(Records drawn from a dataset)
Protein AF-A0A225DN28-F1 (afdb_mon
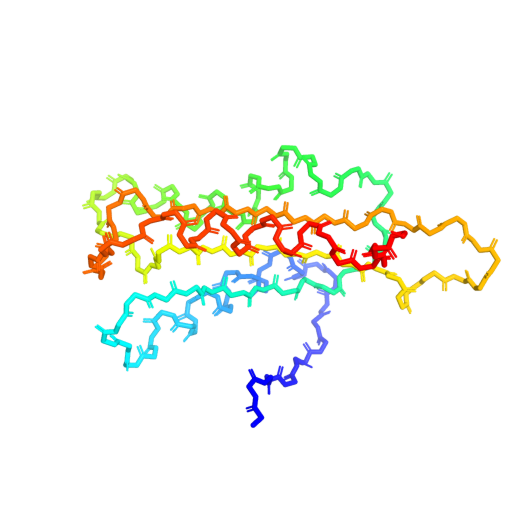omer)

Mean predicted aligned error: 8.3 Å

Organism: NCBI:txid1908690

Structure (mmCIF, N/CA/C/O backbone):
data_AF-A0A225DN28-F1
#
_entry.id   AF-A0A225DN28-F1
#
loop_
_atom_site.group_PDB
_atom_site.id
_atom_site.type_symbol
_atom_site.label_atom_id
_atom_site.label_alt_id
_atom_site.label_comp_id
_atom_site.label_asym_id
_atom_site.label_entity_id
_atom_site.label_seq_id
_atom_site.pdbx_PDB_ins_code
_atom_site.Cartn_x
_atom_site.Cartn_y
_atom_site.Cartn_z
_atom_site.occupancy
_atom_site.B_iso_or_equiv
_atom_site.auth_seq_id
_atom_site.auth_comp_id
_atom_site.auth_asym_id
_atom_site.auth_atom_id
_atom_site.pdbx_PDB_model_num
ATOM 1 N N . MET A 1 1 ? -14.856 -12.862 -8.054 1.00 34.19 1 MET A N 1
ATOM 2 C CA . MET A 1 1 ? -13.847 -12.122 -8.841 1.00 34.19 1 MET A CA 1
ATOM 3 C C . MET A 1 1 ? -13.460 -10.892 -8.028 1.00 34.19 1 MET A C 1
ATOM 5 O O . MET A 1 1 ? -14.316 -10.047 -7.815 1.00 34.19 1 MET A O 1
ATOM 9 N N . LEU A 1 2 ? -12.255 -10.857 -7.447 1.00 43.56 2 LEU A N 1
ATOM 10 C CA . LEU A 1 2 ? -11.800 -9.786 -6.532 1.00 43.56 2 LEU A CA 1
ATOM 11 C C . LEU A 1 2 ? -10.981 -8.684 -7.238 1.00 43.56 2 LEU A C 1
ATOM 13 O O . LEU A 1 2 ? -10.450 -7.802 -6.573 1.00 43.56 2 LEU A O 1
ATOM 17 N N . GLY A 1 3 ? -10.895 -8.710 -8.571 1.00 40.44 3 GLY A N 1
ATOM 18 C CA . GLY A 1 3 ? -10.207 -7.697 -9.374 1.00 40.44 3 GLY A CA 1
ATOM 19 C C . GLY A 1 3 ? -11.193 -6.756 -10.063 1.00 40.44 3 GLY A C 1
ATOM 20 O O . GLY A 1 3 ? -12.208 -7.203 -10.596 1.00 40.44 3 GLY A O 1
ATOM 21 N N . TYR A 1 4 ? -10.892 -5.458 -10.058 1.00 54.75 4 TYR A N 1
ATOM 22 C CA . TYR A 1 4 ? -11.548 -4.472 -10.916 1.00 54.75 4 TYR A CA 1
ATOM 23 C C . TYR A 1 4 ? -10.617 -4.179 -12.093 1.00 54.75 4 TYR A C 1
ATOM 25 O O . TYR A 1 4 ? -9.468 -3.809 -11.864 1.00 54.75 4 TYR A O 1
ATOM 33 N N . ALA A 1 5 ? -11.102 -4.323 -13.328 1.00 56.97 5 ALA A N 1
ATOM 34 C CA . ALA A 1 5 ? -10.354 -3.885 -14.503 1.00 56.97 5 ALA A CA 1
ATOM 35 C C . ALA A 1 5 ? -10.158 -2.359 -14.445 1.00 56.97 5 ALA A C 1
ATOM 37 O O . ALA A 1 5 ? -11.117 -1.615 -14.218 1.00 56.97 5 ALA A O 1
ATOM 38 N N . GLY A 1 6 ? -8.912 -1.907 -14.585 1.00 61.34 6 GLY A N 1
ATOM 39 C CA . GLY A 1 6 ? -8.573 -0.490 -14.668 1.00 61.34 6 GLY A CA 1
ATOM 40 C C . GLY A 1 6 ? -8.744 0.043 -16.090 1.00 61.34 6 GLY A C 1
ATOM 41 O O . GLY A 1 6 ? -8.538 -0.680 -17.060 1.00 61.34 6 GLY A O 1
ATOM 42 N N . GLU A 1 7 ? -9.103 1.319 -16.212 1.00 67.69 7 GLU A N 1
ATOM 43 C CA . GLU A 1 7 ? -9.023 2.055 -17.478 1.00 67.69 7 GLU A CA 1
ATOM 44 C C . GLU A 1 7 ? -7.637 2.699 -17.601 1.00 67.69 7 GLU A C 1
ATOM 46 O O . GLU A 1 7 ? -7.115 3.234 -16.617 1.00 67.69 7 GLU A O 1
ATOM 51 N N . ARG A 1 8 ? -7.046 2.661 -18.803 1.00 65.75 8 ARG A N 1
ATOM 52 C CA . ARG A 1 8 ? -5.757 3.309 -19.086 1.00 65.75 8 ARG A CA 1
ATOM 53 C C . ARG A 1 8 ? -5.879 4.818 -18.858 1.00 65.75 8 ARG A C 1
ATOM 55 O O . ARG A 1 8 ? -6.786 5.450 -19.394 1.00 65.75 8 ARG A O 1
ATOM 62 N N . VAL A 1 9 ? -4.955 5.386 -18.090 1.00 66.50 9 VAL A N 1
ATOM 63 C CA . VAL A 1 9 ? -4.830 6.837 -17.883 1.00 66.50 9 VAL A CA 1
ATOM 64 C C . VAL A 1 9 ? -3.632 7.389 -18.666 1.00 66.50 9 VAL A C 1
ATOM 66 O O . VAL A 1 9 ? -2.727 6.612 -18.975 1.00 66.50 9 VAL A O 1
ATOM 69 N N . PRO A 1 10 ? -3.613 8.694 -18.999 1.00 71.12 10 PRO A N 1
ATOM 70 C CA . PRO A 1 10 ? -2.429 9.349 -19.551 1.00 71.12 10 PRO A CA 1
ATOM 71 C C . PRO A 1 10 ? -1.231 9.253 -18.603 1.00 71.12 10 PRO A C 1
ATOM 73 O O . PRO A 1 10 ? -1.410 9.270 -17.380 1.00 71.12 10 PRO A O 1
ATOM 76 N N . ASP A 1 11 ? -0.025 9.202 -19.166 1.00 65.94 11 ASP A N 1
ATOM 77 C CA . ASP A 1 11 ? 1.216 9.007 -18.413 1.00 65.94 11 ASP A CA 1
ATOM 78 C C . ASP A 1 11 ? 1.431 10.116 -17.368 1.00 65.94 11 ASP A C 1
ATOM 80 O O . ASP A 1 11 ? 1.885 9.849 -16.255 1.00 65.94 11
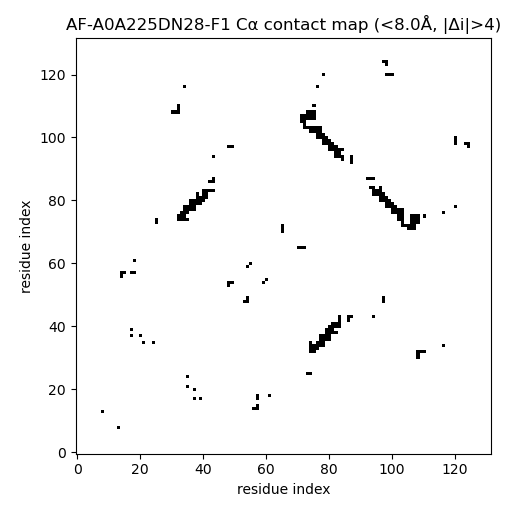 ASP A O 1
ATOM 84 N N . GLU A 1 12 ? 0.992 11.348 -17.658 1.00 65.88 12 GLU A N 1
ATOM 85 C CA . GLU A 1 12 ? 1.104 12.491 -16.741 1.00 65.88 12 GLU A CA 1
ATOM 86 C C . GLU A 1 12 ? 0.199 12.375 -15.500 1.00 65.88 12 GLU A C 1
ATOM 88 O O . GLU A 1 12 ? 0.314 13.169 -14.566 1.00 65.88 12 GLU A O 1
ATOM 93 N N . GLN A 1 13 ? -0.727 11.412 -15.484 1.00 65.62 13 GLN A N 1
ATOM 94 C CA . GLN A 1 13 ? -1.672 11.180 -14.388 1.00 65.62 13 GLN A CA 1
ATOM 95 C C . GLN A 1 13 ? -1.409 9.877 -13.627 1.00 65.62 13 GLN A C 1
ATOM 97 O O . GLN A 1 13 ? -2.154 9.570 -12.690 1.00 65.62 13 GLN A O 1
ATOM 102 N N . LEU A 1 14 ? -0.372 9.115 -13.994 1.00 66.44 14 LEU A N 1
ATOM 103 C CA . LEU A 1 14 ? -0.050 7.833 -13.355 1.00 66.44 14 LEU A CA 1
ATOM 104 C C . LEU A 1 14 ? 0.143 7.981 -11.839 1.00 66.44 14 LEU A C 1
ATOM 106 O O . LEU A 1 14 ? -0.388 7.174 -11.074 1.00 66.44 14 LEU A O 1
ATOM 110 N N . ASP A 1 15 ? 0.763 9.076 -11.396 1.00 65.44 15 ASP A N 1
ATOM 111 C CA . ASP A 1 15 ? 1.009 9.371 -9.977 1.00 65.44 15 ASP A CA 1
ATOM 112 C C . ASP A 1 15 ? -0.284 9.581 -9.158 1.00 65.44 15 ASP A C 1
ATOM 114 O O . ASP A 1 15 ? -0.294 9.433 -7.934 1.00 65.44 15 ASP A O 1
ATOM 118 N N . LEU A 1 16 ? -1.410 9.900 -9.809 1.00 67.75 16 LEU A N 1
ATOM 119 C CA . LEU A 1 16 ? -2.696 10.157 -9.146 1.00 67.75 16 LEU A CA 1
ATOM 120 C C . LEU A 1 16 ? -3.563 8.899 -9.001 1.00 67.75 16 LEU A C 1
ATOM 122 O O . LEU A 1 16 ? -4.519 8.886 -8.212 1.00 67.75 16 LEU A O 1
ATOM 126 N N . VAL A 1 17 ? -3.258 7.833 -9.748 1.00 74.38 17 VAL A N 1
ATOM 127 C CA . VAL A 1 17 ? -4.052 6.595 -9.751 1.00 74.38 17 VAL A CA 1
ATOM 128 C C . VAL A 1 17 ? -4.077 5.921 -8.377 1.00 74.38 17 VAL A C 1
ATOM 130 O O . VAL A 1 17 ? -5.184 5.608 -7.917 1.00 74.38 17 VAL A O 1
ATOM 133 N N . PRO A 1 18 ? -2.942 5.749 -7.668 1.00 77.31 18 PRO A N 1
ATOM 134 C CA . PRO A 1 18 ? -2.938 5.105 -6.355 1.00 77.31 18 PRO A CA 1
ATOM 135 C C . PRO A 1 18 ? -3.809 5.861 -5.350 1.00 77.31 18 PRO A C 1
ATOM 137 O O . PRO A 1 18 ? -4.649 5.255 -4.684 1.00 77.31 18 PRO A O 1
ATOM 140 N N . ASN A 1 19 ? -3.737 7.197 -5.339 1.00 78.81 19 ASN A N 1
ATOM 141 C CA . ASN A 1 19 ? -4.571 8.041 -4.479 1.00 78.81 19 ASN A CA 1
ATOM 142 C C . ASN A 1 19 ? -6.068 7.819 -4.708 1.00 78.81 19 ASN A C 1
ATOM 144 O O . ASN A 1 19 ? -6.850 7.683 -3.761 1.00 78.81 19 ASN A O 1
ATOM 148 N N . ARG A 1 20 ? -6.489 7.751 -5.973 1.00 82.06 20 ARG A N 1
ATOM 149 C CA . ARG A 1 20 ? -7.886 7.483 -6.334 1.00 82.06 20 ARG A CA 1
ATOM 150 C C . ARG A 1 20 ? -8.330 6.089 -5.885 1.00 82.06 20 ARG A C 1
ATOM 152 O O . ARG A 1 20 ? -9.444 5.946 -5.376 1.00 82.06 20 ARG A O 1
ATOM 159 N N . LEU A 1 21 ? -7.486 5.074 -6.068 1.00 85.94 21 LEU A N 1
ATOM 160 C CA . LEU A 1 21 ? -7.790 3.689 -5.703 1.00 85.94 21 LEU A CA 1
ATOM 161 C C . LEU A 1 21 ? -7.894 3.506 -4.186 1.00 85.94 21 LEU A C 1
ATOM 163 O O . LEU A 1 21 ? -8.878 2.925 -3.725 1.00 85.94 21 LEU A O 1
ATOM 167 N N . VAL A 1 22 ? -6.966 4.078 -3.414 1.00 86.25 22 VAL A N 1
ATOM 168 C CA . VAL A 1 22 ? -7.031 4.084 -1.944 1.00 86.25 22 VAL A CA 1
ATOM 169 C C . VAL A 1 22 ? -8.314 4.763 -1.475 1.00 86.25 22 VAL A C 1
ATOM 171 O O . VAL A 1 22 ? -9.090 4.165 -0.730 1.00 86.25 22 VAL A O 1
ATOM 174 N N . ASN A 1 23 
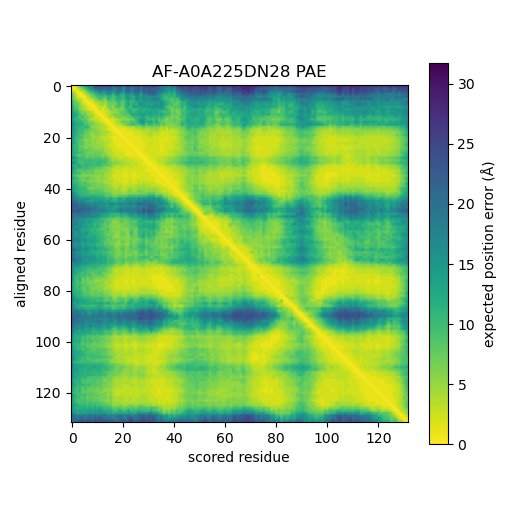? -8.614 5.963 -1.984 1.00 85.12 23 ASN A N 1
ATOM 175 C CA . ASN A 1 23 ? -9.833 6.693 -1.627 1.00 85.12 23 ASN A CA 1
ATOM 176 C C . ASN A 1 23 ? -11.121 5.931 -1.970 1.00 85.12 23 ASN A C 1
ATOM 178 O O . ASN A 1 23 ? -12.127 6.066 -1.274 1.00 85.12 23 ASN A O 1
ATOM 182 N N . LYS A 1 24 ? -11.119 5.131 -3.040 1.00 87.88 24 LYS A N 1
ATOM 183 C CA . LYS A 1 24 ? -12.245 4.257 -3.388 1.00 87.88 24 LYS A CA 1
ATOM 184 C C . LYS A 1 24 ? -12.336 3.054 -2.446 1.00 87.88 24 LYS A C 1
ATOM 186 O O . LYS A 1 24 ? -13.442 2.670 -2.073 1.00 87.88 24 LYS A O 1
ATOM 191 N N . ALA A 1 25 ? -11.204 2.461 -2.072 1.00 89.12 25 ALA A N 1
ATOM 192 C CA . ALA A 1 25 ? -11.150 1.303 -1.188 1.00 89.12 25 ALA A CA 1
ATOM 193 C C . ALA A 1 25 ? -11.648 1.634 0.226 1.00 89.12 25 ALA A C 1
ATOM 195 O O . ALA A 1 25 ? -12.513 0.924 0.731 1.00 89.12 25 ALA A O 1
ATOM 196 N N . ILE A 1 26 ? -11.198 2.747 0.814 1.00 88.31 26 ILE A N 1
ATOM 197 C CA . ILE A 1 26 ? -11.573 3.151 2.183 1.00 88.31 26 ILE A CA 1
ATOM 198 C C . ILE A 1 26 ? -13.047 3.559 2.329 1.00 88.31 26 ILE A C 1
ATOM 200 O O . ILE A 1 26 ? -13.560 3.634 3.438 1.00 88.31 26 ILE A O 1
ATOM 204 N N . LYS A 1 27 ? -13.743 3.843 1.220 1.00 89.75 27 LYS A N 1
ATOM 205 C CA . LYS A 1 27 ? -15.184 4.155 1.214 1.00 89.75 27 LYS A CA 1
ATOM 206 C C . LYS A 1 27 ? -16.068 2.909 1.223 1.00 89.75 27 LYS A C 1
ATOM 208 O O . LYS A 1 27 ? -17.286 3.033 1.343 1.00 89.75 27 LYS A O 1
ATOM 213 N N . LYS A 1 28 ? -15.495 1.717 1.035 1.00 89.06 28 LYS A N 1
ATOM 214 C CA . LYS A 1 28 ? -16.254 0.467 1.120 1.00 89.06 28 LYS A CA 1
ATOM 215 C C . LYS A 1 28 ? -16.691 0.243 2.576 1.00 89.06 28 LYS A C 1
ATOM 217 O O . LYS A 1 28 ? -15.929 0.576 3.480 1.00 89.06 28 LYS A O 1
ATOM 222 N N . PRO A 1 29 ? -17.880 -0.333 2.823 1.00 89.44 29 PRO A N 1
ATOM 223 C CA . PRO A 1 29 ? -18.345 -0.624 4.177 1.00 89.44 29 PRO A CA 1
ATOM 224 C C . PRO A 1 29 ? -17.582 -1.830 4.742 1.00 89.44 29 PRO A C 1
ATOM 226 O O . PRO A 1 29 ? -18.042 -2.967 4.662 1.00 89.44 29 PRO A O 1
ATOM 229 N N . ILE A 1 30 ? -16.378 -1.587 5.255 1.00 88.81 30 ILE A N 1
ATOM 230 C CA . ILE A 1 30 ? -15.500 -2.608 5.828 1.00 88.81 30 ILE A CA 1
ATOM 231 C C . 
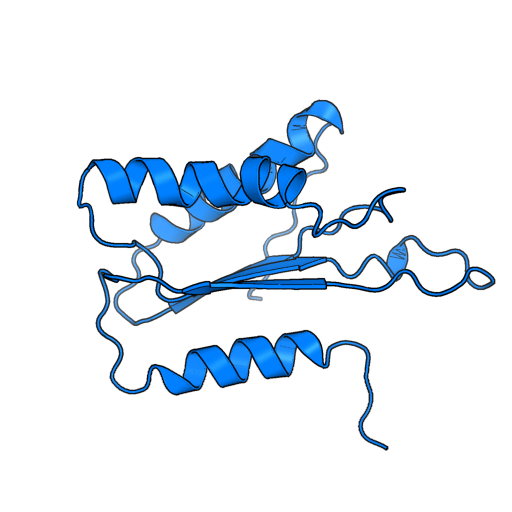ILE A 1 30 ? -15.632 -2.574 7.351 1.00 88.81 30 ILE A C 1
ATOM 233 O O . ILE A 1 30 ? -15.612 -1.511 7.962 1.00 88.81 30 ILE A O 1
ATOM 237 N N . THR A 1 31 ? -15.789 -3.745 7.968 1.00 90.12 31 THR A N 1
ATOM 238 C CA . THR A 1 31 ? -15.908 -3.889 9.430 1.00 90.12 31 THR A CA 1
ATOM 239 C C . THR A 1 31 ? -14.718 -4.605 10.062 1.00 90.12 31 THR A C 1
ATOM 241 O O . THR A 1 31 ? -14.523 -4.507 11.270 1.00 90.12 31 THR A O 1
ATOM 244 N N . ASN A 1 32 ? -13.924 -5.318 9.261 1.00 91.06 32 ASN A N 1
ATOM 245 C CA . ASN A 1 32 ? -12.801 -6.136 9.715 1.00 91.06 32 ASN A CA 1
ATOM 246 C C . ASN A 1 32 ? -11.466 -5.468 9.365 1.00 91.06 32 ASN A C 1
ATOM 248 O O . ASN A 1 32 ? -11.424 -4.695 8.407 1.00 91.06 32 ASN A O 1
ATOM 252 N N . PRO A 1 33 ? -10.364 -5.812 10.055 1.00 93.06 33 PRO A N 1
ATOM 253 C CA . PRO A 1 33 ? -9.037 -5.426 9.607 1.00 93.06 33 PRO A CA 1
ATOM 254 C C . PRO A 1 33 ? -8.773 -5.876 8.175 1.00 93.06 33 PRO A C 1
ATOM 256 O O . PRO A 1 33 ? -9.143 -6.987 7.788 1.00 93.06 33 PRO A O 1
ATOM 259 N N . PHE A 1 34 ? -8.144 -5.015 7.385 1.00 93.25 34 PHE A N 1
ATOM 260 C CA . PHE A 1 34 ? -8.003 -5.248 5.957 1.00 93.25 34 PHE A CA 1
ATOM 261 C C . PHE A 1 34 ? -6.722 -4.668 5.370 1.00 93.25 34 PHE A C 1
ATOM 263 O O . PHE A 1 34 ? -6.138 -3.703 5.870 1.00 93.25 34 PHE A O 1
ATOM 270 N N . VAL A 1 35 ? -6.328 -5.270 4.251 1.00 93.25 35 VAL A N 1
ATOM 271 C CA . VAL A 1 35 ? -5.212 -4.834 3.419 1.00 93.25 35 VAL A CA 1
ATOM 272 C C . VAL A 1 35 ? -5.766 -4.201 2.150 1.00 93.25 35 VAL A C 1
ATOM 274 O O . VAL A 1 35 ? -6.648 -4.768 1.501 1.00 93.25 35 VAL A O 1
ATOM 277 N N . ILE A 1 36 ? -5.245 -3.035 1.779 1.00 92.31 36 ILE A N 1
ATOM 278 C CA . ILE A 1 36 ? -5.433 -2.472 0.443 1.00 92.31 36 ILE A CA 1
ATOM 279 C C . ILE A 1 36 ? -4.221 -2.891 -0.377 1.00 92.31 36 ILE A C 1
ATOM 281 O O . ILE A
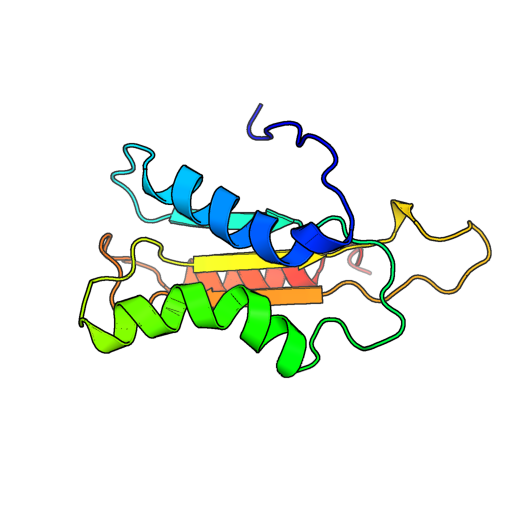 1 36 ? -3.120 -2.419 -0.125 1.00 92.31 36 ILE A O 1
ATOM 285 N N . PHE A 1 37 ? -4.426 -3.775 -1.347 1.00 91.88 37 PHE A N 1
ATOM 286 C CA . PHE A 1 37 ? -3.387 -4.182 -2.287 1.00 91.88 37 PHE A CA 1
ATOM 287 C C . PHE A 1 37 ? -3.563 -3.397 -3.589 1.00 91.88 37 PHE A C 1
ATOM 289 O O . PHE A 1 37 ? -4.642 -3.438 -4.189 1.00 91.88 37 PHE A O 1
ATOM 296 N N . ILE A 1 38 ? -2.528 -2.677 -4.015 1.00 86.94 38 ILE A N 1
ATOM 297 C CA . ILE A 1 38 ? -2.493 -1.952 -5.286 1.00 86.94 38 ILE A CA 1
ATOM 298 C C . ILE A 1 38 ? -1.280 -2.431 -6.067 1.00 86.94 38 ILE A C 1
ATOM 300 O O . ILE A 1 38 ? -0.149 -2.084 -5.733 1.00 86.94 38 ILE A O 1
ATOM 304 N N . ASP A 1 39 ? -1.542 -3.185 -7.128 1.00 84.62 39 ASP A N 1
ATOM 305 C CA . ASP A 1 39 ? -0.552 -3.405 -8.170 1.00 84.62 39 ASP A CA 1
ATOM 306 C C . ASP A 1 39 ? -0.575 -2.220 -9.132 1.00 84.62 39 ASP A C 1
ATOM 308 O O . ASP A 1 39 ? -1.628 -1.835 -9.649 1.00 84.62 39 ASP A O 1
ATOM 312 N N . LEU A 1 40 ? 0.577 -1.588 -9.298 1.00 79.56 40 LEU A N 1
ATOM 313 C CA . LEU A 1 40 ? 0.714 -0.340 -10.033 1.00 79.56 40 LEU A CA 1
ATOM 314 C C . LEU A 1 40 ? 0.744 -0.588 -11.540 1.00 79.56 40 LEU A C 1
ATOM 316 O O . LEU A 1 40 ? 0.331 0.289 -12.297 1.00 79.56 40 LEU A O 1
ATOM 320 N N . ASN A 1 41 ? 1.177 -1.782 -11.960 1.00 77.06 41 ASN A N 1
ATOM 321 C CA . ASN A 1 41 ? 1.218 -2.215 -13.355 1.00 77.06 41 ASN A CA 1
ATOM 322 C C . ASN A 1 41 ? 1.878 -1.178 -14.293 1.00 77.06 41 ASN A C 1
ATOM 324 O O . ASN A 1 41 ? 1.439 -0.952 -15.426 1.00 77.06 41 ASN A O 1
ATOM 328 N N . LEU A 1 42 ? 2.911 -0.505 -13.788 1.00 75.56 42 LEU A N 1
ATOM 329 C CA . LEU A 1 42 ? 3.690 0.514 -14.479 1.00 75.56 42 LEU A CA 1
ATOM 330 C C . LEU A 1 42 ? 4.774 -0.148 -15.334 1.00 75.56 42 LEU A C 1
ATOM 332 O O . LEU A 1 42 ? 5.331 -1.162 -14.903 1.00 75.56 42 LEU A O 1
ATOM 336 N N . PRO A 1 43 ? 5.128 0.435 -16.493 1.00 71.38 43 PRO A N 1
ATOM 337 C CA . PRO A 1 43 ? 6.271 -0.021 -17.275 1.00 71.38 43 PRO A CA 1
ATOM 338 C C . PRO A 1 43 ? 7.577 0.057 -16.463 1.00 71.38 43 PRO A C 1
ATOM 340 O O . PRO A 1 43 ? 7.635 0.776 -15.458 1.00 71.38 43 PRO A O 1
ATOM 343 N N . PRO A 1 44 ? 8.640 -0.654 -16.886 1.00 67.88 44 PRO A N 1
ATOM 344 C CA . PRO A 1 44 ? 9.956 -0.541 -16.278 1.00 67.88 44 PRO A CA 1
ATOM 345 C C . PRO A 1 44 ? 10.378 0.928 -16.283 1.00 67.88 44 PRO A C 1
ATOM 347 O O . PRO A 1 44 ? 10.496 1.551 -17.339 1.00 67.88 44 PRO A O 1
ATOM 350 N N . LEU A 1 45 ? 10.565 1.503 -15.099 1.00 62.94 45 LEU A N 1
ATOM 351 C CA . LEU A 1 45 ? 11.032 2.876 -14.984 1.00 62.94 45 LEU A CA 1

* What this task involves *
Could you repeat exactly the lines above from the line with "ATOM 3 C C ." up to and including the line with "ATOM 11 C C", and only those?

* Written reply *
ATOM 3 C C . MET A 1 1 ? -13.460 -10.892 -8.028 1.00 34.19 1 MET A C 1
ATOM 5 O O . MET A 1 1 ? -14.316 -10.047 -7.815 1.00 34.19 1 MET A O 1
ATOM 9 N N . LEU A 1 2 ? -12.255 -10.857 -7.447 1.00 43.56 2 LEU A N 1
ATOM 10 C CA . LEU A 1 2 ? -11.800 -9.786 -6.532 1.00 43.56 2 LEU A CA 1
ATOM 11 C C . LEU A 1 2 ? -10.981 -8.684 -7.238 1.00 43.56 2 LEU A C 1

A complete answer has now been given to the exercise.